The Government Accountability Office (GAO) conducted its first comprehensive audit of the Federal Reserve, revealing some startling facts concerning the lending practices of America’s central bank. Here are just a few highlights as pointed out by Vermont Senator Bernie Sanders.
- Provision of over $16 trillion in financial assistance in the form of bailouts to domestic and foreign banks and businesses
- Inability or refusal to adequately deal with and mitigate conflicts of interest:
“For example, the CEO of JP Morgan Chase served on the New York Fed‘s board of directors at the same time that his bank received more than $390 billion in financial assistance from the Fed. Moreover, JP Morgan Chase served as one of the clearing banks for the Fed’s emergency lending programs.”

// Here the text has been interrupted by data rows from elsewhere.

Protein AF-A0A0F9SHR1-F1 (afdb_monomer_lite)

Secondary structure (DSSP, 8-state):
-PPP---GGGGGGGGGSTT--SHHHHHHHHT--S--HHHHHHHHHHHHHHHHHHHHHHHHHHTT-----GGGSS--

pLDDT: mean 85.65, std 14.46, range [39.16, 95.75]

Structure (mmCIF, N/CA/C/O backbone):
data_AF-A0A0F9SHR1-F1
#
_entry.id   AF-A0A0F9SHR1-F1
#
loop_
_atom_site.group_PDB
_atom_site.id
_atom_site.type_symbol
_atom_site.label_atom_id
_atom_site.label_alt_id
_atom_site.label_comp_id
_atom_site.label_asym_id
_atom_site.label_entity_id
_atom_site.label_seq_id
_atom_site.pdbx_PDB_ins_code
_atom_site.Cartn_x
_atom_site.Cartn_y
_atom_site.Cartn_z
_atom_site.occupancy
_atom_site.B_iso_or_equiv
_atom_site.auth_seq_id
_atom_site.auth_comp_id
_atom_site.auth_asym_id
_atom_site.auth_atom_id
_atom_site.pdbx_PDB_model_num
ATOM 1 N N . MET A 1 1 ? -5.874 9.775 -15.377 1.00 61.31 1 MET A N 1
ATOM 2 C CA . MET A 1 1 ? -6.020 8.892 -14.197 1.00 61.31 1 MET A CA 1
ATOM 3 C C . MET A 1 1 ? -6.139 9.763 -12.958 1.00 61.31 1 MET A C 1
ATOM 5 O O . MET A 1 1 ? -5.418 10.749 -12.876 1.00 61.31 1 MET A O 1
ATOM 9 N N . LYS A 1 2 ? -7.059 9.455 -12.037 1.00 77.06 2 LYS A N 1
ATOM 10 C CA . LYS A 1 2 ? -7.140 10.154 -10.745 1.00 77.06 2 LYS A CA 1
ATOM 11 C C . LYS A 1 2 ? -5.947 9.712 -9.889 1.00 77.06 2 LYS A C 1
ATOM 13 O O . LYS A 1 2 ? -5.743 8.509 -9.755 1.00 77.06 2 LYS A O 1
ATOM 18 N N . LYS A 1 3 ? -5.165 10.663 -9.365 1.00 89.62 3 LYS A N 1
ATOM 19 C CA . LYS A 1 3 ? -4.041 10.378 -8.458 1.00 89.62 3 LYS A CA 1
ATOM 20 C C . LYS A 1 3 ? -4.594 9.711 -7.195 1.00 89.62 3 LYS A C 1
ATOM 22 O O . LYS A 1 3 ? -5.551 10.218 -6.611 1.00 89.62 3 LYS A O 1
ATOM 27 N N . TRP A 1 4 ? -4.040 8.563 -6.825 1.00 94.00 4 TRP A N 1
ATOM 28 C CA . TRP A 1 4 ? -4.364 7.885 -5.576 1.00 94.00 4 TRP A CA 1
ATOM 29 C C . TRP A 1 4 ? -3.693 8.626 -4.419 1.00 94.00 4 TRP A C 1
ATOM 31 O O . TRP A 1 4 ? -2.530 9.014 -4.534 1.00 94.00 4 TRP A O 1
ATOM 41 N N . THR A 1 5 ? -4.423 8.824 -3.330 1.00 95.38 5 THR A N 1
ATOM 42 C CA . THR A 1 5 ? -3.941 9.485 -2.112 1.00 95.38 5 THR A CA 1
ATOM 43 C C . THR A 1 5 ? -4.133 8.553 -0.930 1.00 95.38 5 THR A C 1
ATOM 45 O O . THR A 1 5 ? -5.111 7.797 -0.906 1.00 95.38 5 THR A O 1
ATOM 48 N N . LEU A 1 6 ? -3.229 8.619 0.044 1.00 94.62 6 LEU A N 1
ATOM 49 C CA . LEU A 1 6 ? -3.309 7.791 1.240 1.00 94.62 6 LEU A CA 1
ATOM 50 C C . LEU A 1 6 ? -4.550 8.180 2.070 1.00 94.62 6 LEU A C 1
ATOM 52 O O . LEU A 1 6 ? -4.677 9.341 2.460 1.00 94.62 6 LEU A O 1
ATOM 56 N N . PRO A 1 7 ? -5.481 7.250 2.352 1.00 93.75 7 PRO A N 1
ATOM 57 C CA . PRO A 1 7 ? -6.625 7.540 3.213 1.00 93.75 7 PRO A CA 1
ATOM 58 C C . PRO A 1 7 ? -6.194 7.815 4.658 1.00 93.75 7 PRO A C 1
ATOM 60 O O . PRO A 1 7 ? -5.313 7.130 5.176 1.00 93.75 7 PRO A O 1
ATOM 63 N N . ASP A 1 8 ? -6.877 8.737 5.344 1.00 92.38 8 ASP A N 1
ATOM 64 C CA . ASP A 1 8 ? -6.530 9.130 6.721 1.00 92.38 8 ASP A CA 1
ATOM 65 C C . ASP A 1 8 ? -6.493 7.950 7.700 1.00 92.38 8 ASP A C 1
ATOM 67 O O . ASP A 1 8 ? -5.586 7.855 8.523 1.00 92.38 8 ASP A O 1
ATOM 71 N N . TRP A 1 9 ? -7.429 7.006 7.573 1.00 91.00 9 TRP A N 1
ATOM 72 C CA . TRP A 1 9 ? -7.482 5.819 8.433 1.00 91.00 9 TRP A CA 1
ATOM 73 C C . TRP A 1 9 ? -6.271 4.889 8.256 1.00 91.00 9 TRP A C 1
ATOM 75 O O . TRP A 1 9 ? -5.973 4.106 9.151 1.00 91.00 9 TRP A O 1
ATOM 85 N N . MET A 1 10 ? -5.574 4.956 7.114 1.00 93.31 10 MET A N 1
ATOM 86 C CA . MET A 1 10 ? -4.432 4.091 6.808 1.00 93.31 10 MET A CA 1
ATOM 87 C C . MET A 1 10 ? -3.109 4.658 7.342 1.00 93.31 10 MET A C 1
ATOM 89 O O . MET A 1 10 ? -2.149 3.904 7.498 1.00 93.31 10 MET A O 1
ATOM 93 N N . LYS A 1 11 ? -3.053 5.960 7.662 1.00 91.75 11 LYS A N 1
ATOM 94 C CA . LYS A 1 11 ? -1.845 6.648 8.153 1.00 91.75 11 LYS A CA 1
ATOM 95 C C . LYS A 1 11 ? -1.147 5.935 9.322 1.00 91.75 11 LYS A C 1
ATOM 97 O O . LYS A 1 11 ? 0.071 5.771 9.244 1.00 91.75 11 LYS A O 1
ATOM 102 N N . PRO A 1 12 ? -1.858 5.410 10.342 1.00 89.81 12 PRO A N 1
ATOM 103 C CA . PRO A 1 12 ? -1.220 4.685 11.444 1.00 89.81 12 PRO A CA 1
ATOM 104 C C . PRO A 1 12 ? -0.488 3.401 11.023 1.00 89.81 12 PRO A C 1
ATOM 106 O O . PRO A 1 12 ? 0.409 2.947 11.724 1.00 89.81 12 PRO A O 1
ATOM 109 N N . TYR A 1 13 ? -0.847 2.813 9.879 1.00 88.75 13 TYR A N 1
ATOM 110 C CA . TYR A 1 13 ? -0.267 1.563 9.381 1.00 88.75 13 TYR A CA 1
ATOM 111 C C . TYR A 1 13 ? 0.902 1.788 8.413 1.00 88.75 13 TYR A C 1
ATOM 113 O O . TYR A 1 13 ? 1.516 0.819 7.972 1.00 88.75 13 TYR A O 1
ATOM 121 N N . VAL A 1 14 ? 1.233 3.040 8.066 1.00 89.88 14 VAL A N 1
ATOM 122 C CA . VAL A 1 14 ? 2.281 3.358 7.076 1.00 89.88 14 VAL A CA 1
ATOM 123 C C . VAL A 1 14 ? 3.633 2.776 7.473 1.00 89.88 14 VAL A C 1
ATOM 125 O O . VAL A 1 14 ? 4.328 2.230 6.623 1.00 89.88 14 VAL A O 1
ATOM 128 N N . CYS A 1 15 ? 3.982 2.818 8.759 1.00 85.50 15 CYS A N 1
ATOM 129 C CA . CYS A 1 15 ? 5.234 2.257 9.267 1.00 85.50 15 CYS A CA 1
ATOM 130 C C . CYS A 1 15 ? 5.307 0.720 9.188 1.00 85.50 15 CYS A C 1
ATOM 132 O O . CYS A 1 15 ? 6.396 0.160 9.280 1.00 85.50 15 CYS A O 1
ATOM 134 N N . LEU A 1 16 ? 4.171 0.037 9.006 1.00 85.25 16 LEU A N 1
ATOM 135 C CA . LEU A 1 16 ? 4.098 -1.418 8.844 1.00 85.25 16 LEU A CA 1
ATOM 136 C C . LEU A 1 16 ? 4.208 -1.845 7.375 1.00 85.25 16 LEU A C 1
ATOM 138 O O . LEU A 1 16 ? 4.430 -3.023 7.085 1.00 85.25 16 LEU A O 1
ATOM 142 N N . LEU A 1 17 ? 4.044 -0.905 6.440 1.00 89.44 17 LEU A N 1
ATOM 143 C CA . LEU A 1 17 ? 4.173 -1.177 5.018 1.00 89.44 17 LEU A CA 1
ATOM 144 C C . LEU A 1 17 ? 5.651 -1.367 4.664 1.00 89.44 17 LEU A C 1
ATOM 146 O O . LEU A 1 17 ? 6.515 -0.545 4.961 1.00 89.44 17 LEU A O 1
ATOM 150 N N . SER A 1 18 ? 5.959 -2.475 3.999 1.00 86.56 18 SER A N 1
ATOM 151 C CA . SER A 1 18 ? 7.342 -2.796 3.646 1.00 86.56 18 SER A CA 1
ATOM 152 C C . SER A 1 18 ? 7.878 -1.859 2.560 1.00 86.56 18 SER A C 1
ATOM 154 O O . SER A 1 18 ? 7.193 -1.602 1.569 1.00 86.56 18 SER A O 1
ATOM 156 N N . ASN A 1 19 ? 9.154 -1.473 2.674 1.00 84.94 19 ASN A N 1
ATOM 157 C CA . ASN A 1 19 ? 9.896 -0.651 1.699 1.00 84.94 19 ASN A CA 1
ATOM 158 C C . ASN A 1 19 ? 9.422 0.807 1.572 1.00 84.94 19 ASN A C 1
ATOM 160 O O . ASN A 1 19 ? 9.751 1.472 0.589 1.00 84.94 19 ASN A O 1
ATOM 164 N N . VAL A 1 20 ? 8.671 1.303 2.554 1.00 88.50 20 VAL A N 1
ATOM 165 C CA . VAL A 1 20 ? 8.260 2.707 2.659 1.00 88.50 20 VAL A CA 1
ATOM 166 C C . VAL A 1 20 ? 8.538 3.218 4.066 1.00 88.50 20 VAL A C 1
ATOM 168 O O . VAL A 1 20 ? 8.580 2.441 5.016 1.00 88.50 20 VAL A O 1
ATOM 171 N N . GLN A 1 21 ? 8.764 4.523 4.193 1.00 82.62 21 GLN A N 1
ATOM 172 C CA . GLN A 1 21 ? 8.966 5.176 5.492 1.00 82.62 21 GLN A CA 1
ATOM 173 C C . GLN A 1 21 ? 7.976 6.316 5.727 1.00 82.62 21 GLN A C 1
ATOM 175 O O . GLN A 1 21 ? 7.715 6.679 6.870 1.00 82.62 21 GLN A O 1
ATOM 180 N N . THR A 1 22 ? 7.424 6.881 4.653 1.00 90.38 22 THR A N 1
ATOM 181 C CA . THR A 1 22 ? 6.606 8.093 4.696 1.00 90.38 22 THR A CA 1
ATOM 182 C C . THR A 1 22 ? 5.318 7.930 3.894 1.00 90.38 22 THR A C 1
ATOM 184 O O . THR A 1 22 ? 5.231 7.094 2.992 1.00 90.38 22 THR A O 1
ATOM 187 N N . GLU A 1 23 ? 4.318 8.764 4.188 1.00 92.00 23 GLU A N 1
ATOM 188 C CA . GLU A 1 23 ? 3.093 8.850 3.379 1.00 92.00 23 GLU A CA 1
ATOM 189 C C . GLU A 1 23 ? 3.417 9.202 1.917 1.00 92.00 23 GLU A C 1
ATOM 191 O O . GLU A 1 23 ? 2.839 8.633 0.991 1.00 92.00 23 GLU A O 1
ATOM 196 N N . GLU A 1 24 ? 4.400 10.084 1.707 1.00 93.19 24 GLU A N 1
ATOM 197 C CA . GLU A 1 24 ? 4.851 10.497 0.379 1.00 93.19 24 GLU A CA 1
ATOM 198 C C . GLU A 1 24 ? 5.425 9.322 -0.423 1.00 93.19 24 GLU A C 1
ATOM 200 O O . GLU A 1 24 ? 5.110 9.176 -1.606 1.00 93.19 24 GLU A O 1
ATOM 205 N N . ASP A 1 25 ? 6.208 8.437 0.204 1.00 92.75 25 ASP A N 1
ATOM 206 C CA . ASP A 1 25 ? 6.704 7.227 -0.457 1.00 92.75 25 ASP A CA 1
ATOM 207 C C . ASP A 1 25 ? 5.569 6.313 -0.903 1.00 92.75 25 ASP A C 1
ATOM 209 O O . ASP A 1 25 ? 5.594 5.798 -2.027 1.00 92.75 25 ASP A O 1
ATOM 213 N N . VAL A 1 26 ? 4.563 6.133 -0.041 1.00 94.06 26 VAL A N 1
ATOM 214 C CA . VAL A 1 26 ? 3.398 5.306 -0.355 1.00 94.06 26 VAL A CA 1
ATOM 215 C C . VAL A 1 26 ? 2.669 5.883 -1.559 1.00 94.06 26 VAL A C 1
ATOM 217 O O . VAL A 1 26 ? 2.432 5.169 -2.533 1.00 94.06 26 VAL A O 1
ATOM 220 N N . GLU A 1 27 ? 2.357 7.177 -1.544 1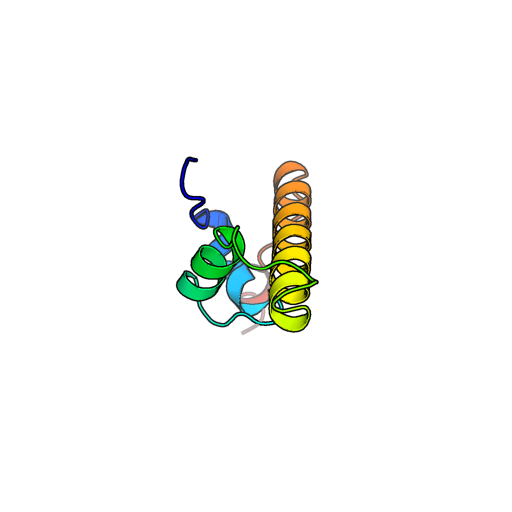.00 95.56 27 GLU A N 1
ATOM 221 C CA . GLU A 1 27 ? 1.671 7.823 -2.660 1.00 95.56 27 GLU A CA 1
ATOM 222 C C . GLU A 1 27 ? 2.503 7.798 -3.945 1.00 95.56 27 GLU A C 1
ATOM 224 O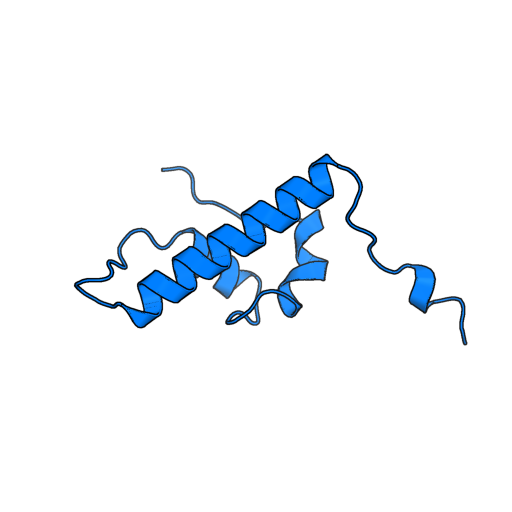 O . GLU A 1 27 ? 1.972 7.496 -5.018 1.00 95.56 27 GLU A O 1
ATOM 229 N N . ARG A 1 28 ? 3.809 8.070 -3.863 1.00 94.38 28 ARG A N 1
ATOM 230 C CA . ARG A 1 28 ? 4.722 8.040 -5.011 1.00 94.38 28 ARG A CA 1
ATOM 231 C C . ARG A 1 28 ? 4.745 6.664 -5.671 1.00 94.38 28 ARG A C 1
ATOM 233 O O . ARG A 1 28 ? 4.652 6.573 -6.894 1.00 94.38 28 ARG A O 1
ATOM 240 N N . LEU A 1 29 ? 4.848 5.596 -4.882 1.00 94.38 29 LEU A N 1
ATOM 241 C CA . LEU A 1 29 ? 4.904 4.220 -5.382 1.00 94.38 29 LEU A CA 1
ATOM 242 C C . LEU A 1 29 ? 3.530 3.700 -5.835 1.00 94.38 29 LEU A C 1
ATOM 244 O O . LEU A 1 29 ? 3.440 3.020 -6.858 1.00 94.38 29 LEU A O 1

- Outsourcing of loan operations to private, third-party vendors who were themselves recipients of special low-interest-rate loans:
“The Fed outsourced virtually all of the operations of their emergency lending programs to private contractors like JP Morgan Chase, Morgan Stanley, and Wells Fargo. The same firms also received trillions of dollars in Fed loans at near-zero interest rates. Altogether some two-thirds of the contracts that the Fed awarded to manage its emergency lending programs were no-bid contracts. Morgan Stanley was given the largest no-bid contract worth $108.4 million to help manage the Fed bailout of AIG.”